Bild: Kein Public Viewing, aber viele Fernseher in Athens Fußgängerzone.
ATHEN taz | Als sie nach Hause gehen, als die Flaggenverkäuferin weiter
zieht, als die Polizei den Mannschaftswagen verriegelt auf irgendeinem
Platz in Athen, da ist wohl Angela Merkel schon aufgestanden von ihrem
Plastikstuhl in [1][Danzig]. Wäre Michel Platini deutscher Kanzler, es wäre
ihnen schwergefallen zu lachen in Griechenland. Er saß 90 Minuten
rotweindick auf seinem Ehrenplatz. Aber Angela Merkel: Ihr Zittern, das
Ballen ihrer Fäuste, ihr pistaziengrünes Jackett. Buhrufe, eher verzagt als
aggressiv.
Die meisten lachen über die Frau aus der Uckermark, ohne die Uckermark zu
kennen, woher sollten sie auch? Vielleicht würden sie sonst noch lauter
lachen. Sie schlagen ihre griechischen Zeitungen auf und sehen: Merkel. Als
ob es nicht reicht, dass wir sie sehen. Das hält ein Volk auf Dauer nicht
aus. Kann es gar nicht. Wir haben sie gewählt, selbst Schuld, aber sie doch
nicht.
Sie sitzen [2][an einem Platz in der Hauptstadt] der ältesten Demokratie
der Welt, jedenfalls lernt man das im Geschichtsunterricht, an dem die
Polizei in letzter Zeit hin und wieder Tränengas versprüht, jedenfalls
sieht man das in den Nachrichten, bestellen Bier und bekommen Chips in
Tellern. Die Flaggenverkäuferin weiß nicht, was sie tun soll: Am Rand
warten mit ihren blau-weißen Fähnchen, drei Euro das Stück, oder durch die
Reihen gehen und den rauchenden Männern über den Kopf streichen mit den
immerhin nationalen Stoff-Rechtecken?
## Bier und Chips in Tellern
Da ist da Spiel noch nicht angepfiffen. Die Bildschirme, von denen
mindestens zwölf in dieser Fußgängerzone hängen, zeigen Sami Khedira, und
man ist noch entspannt und mediterran, obwohl Kenner ahnen, dass Khedira
was im Schilde führt. „Good man“, sagt ein alter Mann. „Real Madrid“.

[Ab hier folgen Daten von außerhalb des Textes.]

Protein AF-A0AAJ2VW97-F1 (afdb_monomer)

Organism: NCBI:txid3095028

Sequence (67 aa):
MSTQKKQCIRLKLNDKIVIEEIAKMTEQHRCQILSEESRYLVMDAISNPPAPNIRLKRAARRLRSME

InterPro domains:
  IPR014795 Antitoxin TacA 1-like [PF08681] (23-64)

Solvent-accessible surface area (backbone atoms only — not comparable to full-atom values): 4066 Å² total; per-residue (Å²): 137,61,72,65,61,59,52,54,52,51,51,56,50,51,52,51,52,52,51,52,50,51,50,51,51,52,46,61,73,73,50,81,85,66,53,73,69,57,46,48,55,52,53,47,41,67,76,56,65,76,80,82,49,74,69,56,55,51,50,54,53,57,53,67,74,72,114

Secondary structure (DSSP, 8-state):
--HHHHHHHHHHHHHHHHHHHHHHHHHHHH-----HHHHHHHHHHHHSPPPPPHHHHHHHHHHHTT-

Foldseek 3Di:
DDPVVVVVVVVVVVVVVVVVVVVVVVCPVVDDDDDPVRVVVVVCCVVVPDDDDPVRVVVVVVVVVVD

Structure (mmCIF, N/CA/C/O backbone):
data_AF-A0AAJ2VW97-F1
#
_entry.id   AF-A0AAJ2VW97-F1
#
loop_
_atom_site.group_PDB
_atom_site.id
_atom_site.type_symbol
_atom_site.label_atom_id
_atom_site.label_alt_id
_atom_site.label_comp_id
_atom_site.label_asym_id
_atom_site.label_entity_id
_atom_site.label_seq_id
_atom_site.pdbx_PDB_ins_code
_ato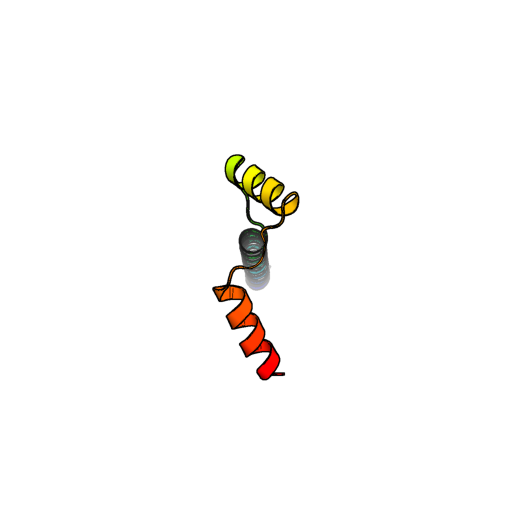m_site.Cartn_x
_atom_site.Cartn_y
_atom_site.Cartn_z
_atom_site.occupancy
_atom_site.B_iso_or_equiv
_atom_site.auth_seq_id
_atom_site.auth_comp_id
_atom_site.auth_asym_id
_atom_site.auth_atom_id
_atom_site.pdbx_PDB_model_num
ATOM 1 N N . MET A 1 1 ? -40.692 2.423 39.190 1.00 54.19 1 MET A N 1
ATOM 2 C CA . MET A 1 1 ? -39.932 2.764 37.960 1.00 54.19 1 MET A CA 1
ATOM 3 C C . MET A 1 1 ? -38.821 1.735 37.779 1.00 54.19 1 MET A C 1
ATOM 5 O O . MET A 1 1 ? -37.889 1.716 38.572 1.00 54.19 1 MET A O 1
ATOM 9 N N . SER A 1 2 ? -39.028 0.794 36.849 1.00 63.41 2 SER A N 1
ATOM 10 C CA . SER A 1 2 ? -38.485 -0.572 36.891 1.00 63.41 2 SER A CA 1
ATOM 11 C C . SER A 1 2 ? -36.981 -0.687 36.617 1.00 63.41 2 SER A C 1
ATOM 13 O O . SER A 1 2 ? -36.401 0.056 35.823 1.00 63.41 2 SER A O 1
ATOM 15 N N . THR A 1 3 ? -36.362 -1.679 37.259 1.00 76.19 3 THR A N 1
ATOM 16 C CA . THR A 1 3 ? -34.985 -2.152 37.029 1.00 76.19 3 THR A CA 1
ATOM 17 C C . THR A 1 3 ? -34.691 -2.411 35.547 1.00 76.19 3 THR A C 1
ATOM 19 O O . THR A 1 3 ? -33.584 -2.145 35.086 1.00 76.19 3 THR A O 1
ATOM 22 N N . GLN A 1 4 ? -35.709 -2.791 34.772 1.00 78.50 4 GLN A N 1
ATOM 23 C CA . GLN A 1 4 ? -35.628 -2.994 33.323 1.00 78.50 4 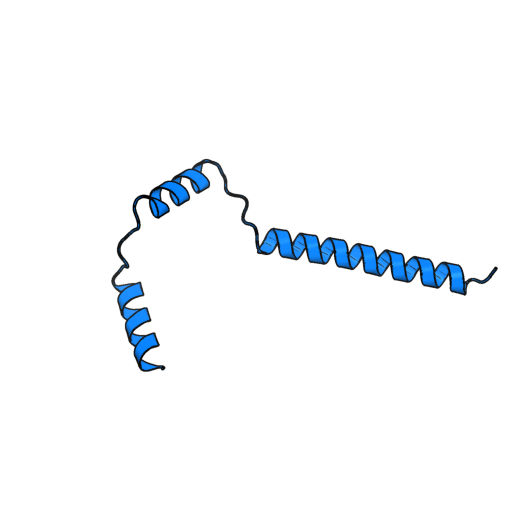GLN A CA 1
ATOM 24 C C . GLN A 1 4 ? -35.250 -1.718 32.555 1.00 78.50 4 GLN A C 1
ATOM 26 O O . GLN A 1 4 ? -34.428 -1.780 31.642 1.00 78.50 4 GLN A O 1
ATOM 31 N N . LYS A 1 5 ? -35.777 -0.540 32.936 1.00 79.50 5 LYS A N 1
ATOM 32 C CA . LYS A 1 5 ? -35.388 0.729 32.286 1.00 79.50 5 LYS A CA 1
ATOM 33 C C . LYS A 1 5 ? -33.909 1.046 32.523 1.00 79.50 5 LYS A C 1
ATOM 35 O O . LYS A 1 5 ? -33.219 1.452 31.592 1.00 79.50 5 LYS A O 1
ATOM 40 N N . LYS A 1 6 ? -33.401 0.803 33.738 1.00 78.19 6 LYS A N 1
ATOM 41 C CA . LYS A 1 6 ? -31.974 0.984 34.069 1.00 78.19 6 LYS A CA 1
ATOM 42 C C . LYS A 1 6 ? -31.079 -0.001 33.303 1.00 78.19 6 LYS A C 1
ATOM 44 O O . LYS A 1 6 ? -29.994 0.379 32.872 1.00 78.19 6 LYS A O 1
ATOM 49 N N . GLN A 1 7 ? -31.535 -1.238 33.109 1.00 78.31 7 GLN A N 1
ATOM 50 C CA . GLN A 1 7 ? -30.805 -2.269 32.366 1.00 78.31 7 GLN A CA 1
ATOM 51 C C . GLN A 1 7 ? -30.736 -1.968 30.860 1.00 78.31 7 GLN A C 1
ATOM 53 O O . GLN A 1 7 ? -29.663 -2.075 30.274 1.00 78.31 7 GLN A O 1
ATOM 58 N N . CYS A 1 8 ? -31.833 -1.500 30.252 1.00 71.62 8 CYS A N 1
ATOM 59 C CA . CYS A 1 8 ? -31.872 -1.110 28.836 1.00 71.62 8 CYS A CA 1
ATOM 60 C C . CYS A 1 8 ? -30.937 0.073 28.521 1.00 71.62 8 CYS A C 1
ATOM 62 O O . CYS A 1 8 ? -30.213 0.040 27.530 1.00 71.62 8 CYS A O 1
ATOM 64 N N . ILE A 1 9 ? -30.889 1.092 29.388 1.00 79.12 9 ILE A N 1
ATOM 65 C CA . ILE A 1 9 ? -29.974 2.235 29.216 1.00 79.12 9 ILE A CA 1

Kurz vor Anpfiff, die Hymnen. Sie singen nicht bei der eigenen, sie pfeifen
nicht bei der deutschen. Sie bestellen Bier und bekommen Chips in Tellern.

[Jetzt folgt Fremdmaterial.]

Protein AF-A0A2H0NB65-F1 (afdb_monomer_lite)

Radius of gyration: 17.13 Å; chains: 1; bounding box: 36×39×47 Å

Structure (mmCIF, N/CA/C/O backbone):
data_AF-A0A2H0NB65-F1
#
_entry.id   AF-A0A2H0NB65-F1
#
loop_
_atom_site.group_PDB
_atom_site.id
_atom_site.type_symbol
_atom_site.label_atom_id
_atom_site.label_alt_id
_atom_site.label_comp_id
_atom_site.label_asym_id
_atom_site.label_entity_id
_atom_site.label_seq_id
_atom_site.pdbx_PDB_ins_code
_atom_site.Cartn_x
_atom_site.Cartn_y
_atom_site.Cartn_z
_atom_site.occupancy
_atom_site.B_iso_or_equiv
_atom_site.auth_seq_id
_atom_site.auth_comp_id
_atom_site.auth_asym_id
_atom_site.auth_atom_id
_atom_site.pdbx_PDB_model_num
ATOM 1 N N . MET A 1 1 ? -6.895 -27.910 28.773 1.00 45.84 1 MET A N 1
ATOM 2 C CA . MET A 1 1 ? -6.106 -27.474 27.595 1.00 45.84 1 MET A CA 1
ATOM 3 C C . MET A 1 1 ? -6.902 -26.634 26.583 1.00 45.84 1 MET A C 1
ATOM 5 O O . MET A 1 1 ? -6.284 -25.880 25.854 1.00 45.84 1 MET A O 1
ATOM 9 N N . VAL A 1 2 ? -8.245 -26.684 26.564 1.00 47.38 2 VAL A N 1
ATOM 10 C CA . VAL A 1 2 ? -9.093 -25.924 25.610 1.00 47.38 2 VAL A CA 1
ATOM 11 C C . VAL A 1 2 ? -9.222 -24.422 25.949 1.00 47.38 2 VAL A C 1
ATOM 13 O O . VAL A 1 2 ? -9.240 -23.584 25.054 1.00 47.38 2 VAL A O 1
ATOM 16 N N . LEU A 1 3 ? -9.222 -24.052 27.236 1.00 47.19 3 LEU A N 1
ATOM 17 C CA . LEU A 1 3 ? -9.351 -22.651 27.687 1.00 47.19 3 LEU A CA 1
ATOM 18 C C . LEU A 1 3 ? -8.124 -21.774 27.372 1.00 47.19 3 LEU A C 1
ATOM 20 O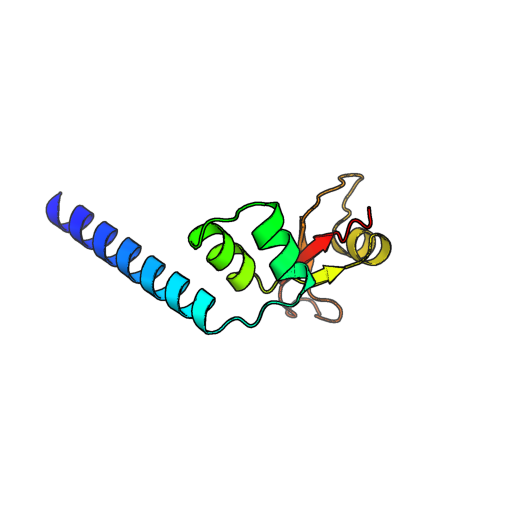 O . LEU A 1 3 ? -8.269 -20.587 27.092 1.00 47.19 3 LEU A O 1
ATOM 24 N N . LEU A 1 4 ? -6.923 -22.361 27.363 1.00 48.09 4 LEU A N 1
ATOM 25 C CA . LEU A 1 4 ? -5.683 -21.654 27.018 1.00 48.09 4 LEU A CA 1
ATOM 26 C C . LEU A 1 4 ? -5.640 -21.276 25.533 1.00 48.09 4 LEU A C 1
ATOM 28 O O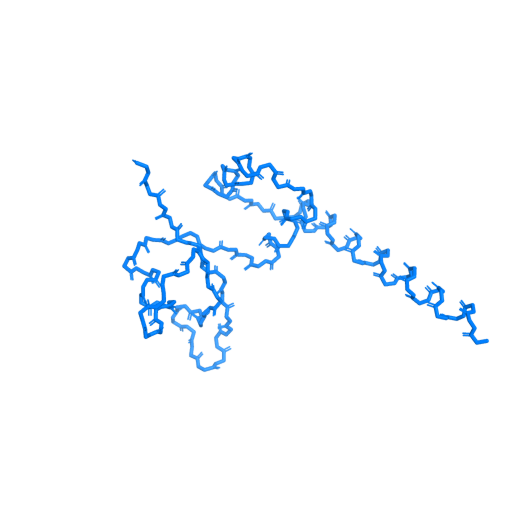 . LEU A 1 4 ? -5.216 -20.176 25.193 1.00 48.09 4 LEU A O 1
ATOM 32 N N . VAL A 1 5 ? -6.144 -22.149 24.656 1.00 55.03 5 VAL A N 1
ATOM 33 C CA . VAL A 1 5 ? -6.216 -21.882 23.213 1.00 55.03 5 VAL A CA 1
ATOM 34 C C . VAL A 1 5 ? -7.219 -20.761 22.921 1.00 55.03 5 VAL A C 1
ATOM 36 O O . VAL A 1 5 ? -6.907 -19.852 22.157 1.00 55.03 5 VAL A O 1
ATOM 39 N N . GLY A 1 6 ? -8.379 -20.761 23.590 1.00 51.72 6 GLY A N 1
ATOM 40 C CA . GLY A 1 6 ? -9.377 -19.693 23.457 1.00 51.72 6 GLY A CA 1
ATOM 41 C C . GLY A 1 6 ? -8.854 -18.322 23.895 1.00 51.72 6 GLY A C 1
ATOM 42 O O . GLY A 1 6 ? -9.031 -17.343 23.173 1.00 51.72 6 GLY A O 1
ATOM 43 N N . GLY A 1 7 ? -8.141 -18.262 25.026 1.00 58.00 7 GLY A N 1
ATOM 44 C CA . GLY A 1 7 ? -7.500 -17.033 25.500 1.00 58.00 7 GLY A CA 1
ATOM 45 C C . GLY A 1 7 ? -6.461 -16.493 24.514 1.00 58.00 7 GLY A C 1
ATOM 46 O O . GLY A 1 7 ? -6.510 -15.319 24.157 1.00 58.00 7 GLY A O 1
ATOM 47 N N . ILE A 1 8 ? -5.569 -17.347 24.003 1.00 61.16 8 ILE A N 1
ATOM 48 C CA . ILE A 1 8 ? -4.523 -16.943 23.047 1.00 61.16 8 ILE A CA 1
ATOM 49 C C . ILE A 1 8 ? -5.134 -16.404 21.746 1.00 61.16 8 ILE A C 1
ATOM 51 O O . ILE A 1 8 ? -4.707 -15.358 21.262 1.00 61.16 8 ILE A O 1
ATOM 55 N N . ILE A 1 9 ? -6.168 -17.057 21.205 1.00 60.94 9 ILE A N 1
ATOM 56 C CA . ILE A 1 9 ? -6.853 -16.583 19.992 1.00 60.94 9 ILE A CA 1
ATOM 57 C C . ILE A 1 9 ? -7.498 -15.212 20.240 1.00 60.94 9 ILE A C 1
ATOM 59 O O . ILE A 1 9 ? -7.348 -14.308 19.418 1.00 60.94 9 ILE A O 1
ATOM 63 N N . PHE A 1 10 ? -8.152 -15.018 21.389 1.00 57.91 10 PHE A N 1
ATOM 64 C CA . PHE A 1 10 ? -8.785 -13.743 21.730 1.00 57.91 10 PHE A CA 1
ATOM 65 C C . PHE A 1 10 ? -7.757 -12.607 21.843 1.00 57.91 10 PHE A C 1
ATOM 67 O O . PHE A 1 10 ? -7.929 -11.561 21.218 1.00 57.91 10 PHE A O 1
ATOM 74 N N . TYR A 1 11 ? -6.640 -12.833 22.542 1.00 59.88 11 TYR A N 1
ATOM 75 C CA . TYR A 1 11 ? -5.545 -11.861 22.646 1.00 59.88 11 TYR A CA 1
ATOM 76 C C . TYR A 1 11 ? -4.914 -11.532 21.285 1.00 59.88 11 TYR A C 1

Sami Khedira, sein Blick im Kabinengang. Die Sicherheit eines Mannes, auf
den ein Model und der beste Club Spaniens warten – auch falls das hier
schiefgeht. Fünfhundert Meter von der Fußgängerzone entfernt bewachen zwei
Polizisten das Parlament, sie hören das Spiel im Radio. „Good luck“, sagen
sie. Auch wenn man sich als deutsch zu erkennen gibt. Gerade dann.
Vor dem Spiel am Kiosk: ein Blick durch die Tagespresse. Der Gefallen
daran, dass griechische Kritik an Rassismus in Zeitungsformat nicht an
einem Verzagtheitsproblem leidet, wie anderswo. Da retten die Griechen uns.

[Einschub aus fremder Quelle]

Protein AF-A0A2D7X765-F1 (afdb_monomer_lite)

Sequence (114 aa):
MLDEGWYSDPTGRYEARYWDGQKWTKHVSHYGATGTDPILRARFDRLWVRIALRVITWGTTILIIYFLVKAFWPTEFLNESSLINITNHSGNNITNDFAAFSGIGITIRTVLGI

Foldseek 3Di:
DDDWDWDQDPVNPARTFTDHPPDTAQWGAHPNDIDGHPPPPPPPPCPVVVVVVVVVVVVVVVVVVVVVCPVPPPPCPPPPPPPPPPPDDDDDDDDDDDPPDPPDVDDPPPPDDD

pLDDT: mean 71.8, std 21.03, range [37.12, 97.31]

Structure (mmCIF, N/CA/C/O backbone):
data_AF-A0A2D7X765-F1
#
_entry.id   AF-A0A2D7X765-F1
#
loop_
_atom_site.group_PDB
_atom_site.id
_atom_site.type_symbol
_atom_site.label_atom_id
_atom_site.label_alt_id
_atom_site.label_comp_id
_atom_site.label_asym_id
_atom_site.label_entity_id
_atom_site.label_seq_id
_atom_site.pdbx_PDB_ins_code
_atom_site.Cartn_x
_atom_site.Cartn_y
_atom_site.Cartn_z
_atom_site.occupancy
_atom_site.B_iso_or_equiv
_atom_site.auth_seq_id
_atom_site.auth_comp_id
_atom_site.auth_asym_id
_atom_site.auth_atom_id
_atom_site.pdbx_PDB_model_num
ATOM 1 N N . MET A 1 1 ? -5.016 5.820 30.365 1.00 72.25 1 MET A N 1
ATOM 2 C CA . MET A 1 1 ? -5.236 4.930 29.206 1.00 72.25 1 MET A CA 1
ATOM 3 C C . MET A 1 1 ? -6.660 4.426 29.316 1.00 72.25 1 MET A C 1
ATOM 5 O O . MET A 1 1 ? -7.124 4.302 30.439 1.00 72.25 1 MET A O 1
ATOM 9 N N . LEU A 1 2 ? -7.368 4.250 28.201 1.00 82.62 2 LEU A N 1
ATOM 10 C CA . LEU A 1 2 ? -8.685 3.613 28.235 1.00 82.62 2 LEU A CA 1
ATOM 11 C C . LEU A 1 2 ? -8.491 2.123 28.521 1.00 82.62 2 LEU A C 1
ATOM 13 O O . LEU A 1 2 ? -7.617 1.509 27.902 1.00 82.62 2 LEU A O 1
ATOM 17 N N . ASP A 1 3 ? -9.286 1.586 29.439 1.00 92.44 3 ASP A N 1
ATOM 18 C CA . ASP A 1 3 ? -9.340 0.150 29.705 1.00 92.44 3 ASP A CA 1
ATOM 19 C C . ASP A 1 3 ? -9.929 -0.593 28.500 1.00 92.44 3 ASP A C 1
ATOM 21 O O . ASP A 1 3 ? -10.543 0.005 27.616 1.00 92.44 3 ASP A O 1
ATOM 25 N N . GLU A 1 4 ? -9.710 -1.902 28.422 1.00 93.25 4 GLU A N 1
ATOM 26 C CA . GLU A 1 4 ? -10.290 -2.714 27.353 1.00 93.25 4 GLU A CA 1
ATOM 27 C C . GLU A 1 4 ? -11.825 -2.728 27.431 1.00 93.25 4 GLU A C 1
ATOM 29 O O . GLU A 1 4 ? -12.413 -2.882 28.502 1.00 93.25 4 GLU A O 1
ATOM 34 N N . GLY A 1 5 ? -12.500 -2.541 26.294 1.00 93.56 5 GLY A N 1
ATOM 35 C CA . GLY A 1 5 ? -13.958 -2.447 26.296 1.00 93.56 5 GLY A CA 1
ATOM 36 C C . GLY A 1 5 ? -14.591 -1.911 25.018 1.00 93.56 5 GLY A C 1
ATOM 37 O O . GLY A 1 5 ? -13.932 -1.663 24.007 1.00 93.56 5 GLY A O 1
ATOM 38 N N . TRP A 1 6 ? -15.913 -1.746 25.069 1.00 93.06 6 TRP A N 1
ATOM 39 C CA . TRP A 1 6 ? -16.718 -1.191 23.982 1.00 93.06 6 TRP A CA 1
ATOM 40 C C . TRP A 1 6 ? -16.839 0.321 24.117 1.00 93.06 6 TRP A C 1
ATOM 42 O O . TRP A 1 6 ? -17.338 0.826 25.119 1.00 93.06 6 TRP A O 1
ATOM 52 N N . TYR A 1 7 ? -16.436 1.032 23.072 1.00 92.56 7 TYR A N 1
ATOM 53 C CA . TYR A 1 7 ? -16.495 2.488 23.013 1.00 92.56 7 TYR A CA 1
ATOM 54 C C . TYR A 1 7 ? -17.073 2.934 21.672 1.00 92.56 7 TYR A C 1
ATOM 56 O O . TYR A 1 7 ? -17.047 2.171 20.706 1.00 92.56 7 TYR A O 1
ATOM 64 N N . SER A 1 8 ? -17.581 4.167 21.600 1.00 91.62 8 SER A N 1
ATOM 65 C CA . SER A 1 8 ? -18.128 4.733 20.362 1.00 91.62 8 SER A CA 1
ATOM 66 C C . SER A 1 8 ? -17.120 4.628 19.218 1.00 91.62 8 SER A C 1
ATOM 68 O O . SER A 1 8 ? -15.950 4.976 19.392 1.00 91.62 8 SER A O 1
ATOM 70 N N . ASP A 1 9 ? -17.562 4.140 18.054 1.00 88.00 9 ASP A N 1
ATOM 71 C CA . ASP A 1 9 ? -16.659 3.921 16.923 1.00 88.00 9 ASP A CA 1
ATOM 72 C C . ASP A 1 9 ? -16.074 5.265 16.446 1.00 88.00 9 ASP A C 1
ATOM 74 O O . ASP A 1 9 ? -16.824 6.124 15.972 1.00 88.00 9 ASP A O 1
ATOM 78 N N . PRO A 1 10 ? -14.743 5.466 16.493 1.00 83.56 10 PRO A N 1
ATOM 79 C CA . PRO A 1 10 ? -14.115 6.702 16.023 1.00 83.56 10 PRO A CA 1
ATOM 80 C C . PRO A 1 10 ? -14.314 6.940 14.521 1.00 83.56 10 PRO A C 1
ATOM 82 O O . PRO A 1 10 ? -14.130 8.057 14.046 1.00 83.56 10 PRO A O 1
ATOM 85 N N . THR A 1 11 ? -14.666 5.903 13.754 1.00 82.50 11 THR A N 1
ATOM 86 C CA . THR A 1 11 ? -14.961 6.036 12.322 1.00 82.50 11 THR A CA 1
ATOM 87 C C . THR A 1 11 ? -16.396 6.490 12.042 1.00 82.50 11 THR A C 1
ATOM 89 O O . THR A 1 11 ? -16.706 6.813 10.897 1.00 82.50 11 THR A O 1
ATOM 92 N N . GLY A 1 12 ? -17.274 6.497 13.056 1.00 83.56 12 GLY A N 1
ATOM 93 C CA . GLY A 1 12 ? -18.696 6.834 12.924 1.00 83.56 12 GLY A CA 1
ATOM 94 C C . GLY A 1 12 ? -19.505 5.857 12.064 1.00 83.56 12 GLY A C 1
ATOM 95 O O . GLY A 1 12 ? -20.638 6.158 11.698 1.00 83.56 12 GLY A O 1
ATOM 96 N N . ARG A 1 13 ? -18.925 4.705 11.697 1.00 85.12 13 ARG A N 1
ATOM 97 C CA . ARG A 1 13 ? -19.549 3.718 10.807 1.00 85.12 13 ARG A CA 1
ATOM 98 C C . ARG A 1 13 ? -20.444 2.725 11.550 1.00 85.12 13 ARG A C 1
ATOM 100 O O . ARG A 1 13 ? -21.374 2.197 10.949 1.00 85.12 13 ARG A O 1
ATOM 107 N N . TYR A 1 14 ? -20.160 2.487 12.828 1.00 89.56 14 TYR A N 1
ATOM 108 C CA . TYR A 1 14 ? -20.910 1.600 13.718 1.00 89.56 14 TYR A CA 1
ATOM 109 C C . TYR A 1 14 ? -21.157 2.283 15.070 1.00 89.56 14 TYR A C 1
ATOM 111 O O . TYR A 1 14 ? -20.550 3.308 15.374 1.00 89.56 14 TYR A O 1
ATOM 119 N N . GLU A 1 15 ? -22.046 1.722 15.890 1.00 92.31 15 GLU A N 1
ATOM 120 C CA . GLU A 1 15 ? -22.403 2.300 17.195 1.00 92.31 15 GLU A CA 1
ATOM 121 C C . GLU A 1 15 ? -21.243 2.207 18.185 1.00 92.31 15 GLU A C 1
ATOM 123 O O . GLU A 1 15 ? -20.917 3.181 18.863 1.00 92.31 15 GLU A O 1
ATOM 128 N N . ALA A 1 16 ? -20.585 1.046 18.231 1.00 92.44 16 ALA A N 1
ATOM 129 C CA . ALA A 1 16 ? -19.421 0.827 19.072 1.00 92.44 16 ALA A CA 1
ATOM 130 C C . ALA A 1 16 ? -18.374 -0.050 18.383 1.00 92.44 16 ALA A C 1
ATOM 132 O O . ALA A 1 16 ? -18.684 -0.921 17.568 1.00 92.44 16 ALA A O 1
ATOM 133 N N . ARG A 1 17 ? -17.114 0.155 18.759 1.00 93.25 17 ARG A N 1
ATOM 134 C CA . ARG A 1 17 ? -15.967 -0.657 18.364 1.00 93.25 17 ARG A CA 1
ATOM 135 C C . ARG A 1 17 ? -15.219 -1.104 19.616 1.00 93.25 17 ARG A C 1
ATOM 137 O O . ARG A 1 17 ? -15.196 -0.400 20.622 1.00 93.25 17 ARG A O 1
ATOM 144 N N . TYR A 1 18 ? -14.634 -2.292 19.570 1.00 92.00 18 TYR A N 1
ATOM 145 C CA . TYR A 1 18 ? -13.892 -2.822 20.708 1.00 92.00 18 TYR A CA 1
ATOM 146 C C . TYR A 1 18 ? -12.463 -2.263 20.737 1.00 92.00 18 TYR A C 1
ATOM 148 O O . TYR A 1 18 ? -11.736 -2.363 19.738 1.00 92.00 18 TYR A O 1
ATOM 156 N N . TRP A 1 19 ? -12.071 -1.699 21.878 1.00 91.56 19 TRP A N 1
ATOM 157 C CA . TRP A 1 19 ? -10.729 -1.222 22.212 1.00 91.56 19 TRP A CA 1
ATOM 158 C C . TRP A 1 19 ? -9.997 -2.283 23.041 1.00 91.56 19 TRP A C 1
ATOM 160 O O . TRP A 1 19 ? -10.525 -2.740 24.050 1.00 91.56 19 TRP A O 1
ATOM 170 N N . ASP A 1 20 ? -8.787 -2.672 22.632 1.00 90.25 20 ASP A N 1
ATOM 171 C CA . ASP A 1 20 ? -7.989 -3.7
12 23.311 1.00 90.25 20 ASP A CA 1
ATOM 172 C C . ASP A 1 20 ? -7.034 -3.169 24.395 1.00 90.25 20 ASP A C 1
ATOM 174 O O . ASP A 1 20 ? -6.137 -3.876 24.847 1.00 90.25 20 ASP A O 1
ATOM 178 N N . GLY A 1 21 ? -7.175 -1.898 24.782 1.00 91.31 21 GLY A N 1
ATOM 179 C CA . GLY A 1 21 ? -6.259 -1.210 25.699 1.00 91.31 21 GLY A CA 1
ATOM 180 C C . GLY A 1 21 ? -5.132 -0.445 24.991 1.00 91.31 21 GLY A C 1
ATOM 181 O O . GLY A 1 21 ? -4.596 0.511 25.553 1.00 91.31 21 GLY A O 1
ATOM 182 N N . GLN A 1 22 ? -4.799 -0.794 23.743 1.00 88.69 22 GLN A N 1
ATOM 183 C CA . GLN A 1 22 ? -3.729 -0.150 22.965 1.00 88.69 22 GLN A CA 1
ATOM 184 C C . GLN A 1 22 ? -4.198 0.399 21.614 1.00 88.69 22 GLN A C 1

„BILD – Fuck you“, titelt Pressing. Vor dem Spiel ist der Krieg, den
deutsche und griechische Zeitungen versprachen, jedoch nicht zu finden in
der Stadt: Überall fahren die Menschen Bus, bestellen Frappé, treten sich
die Absätze ihrer Stöckelschuhe kaputt. Kein Public Viewing, nirgends.
## Alles ist möglich
In der Fußgängerzone sieht es nach einem Wunder aus, die Flaggenverkäuferin
geht durch die Reihen, nachdem Griechenland den Ausgleich geschossen hat,
55. Minute, Georgios Samaras, Hupen der Motorroller, Hupen der Autos,
Böller. Einige Männer entscheiden sich, nun auf den Tischen zu tanzen, auf
denen das Bier steht und die Chips. Alles ist möglich. Halbfinale, Finale,
Europameister.
Doch Kenner nicken, als Sami Khedira, 61. Minute, den Ball aus der Luft ins
Tor ballert und man muss ballern sagen, obwohl der Boulevard das Wort
gekapert hat: Ist das der deutsche Panzer, der angekündigt war? Kenner
nicken. „Good man!“ Diese Urgewalt, ein Fan alleine kann dieses Tor zum
meist geklickten Youtube-Video machen, wenn er nur lange genug frei
bekommt. Anerkennung in Athen für dieses Naturschauspiel. Khedira sieht
nicht aus wie die Uckermark, sie applaudieren.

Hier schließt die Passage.